One of the leading statistical indicators of late for determining the Heisman winner has been total offense — meaning, yards gained running and passing. As I talked about in my story today about Super Quarterbacks, the last four Heisman winning quarterbacks have piled up an average of 4,566 yards of total offense in their Heisman-winning seasons (these numbers include the bowls).
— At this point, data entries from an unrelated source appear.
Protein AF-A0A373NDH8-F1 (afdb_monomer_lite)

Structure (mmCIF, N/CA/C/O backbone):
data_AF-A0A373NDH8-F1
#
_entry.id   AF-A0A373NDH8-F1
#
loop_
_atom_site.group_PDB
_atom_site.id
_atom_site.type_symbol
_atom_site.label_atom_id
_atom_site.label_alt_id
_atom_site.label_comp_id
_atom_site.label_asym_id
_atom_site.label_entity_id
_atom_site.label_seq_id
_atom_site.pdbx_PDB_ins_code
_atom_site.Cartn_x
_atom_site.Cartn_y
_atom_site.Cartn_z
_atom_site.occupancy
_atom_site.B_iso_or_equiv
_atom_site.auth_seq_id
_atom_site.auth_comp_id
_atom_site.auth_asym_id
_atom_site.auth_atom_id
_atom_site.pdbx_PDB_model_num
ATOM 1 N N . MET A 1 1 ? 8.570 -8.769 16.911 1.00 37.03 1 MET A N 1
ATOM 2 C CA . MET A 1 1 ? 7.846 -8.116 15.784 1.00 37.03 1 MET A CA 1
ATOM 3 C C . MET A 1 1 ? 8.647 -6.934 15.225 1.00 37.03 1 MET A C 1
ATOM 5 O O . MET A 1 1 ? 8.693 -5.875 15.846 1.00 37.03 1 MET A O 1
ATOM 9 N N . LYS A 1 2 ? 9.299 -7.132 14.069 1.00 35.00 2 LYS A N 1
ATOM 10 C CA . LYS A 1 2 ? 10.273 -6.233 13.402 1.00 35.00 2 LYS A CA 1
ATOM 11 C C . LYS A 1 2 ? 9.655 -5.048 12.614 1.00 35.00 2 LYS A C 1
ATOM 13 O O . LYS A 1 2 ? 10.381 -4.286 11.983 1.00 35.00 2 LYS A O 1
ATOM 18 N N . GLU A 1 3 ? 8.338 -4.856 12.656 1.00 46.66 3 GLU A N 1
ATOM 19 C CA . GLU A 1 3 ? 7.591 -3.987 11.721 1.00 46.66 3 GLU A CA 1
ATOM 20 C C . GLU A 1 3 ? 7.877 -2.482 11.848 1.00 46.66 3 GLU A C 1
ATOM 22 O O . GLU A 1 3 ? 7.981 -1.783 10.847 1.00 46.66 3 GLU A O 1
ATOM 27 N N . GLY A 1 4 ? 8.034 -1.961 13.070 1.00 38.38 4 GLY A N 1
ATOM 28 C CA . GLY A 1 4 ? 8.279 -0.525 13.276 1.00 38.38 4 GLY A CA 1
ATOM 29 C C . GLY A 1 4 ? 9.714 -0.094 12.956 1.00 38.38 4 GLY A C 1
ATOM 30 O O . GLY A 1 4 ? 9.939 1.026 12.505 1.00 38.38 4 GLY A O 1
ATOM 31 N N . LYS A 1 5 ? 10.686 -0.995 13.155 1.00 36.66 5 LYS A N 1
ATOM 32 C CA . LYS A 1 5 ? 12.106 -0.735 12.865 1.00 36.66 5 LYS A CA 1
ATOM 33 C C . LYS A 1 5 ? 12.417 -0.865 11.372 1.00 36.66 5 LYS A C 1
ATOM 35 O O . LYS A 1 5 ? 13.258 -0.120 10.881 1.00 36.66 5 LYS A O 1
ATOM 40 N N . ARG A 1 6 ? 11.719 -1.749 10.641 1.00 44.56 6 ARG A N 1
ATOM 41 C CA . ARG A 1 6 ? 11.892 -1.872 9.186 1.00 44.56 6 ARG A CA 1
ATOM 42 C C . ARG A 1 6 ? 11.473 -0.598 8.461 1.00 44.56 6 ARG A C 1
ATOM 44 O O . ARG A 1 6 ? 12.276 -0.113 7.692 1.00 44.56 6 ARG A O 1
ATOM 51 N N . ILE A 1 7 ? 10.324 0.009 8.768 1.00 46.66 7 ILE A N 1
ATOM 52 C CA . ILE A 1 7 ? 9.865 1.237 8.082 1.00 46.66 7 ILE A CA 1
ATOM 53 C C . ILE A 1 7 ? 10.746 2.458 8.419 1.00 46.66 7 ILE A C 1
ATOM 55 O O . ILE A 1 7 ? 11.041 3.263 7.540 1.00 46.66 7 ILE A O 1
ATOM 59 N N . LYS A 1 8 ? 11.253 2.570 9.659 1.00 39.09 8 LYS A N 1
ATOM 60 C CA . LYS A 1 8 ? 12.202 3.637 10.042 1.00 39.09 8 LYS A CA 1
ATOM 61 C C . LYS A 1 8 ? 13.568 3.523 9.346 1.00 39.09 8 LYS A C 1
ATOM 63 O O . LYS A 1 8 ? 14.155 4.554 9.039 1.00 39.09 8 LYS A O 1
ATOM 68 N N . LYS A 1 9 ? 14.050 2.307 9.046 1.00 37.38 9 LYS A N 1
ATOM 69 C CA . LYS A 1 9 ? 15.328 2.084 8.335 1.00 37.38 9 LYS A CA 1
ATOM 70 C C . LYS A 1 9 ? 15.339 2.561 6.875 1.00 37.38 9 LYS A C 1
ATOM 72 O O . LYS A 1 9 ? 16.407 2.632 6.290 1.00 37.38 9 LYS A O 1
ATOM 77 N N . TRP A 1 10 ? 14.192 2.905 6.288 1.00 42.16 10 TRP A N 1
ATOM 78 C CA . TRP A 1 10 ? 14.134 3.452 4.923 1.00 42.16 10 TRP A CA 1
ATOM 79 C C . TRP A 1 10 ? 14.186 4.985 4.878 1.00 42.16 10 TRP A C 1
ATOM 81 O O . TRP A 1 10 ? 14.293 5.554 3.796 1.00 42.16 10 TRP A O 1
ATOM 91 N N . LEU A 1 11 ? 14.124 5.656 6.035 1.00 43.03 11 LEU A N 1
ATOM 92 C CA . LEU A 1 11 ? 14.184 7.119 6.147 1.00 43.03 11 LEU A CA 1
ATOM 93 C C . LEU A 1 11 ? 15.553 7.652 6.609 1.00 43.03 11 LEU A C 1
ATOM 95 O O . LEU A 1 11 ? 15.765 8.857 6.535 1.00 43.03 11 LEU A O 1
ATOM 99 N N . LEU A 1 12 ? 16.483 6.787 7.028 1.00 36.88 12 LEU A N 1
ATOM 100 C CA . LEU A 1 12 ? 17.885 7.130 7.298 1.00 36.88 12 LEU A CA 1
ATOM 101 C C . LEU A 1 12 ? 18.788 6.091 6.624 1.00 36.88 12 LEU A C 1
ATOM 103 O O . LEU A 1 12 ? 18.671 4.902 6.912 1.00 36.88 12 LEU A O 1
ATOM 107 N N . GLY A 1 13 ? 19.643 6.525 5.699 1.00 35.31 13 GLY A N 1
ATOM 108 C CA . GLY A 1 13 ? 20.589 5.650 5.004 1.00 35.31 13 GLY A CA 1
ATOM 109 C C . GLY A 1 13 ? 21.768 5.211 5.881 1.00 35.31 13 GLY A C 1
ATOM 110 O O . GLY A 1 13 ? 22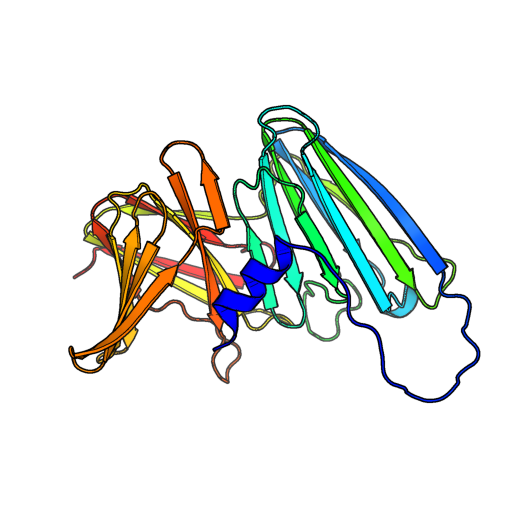.124 5.923 6.811 1.00 35.31 13 GLY A O 1
ATOM 111 N N . ALA A 1 14 ? 22.339 4.040 5.561 1.00 37.41 14 ALA A N 1
ATOM 112 C CA . ALA A 1 14 ? 23.775 3.687 5.541 1.00 37.41 14 ALA A CA 1
ATOM 113 C C . ALA A 1 14 ? 23.990 2.159 5.683 1.00 37.41 14 ALA A C 1
ATOM 115 O O . ALA A 1 14 ? 23.167 1.440 6.249 1.00 37.41 14 ALA A O 1
ATOM 116 N N . ALA A 1 15 ? 25.081 1.695 5.075 1.00 41.41 15 ALA A N 1
ATOM 117 C CA . ALA A 1 15 ? 25.461 0.327 4.721 1.00 41.41 15 ALA A CA 1
ATOM 118 C C . ALA A 1 15 ? 25.800 -0.623 5.887 1.00 41.41 15 ALA A C 1
ATOM 120 O O . ALA A 1 15 ? 26.201 -0.159 6.943 1.00 41.41 15 ALA A O 1
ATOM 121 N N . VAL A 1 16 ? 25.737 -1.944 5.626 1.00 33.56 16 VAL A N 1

Not surprisingly, those four winners are among the top 10 all-time among Heisman seasons for total offense.

Johnny Manziel is at 4,600 yards so far in 2012, which would put him fifth on this list. Given that he averages 383 yards of total offense per game, he has a chance to catch the overall leader with a big game in the Cotton Bowl.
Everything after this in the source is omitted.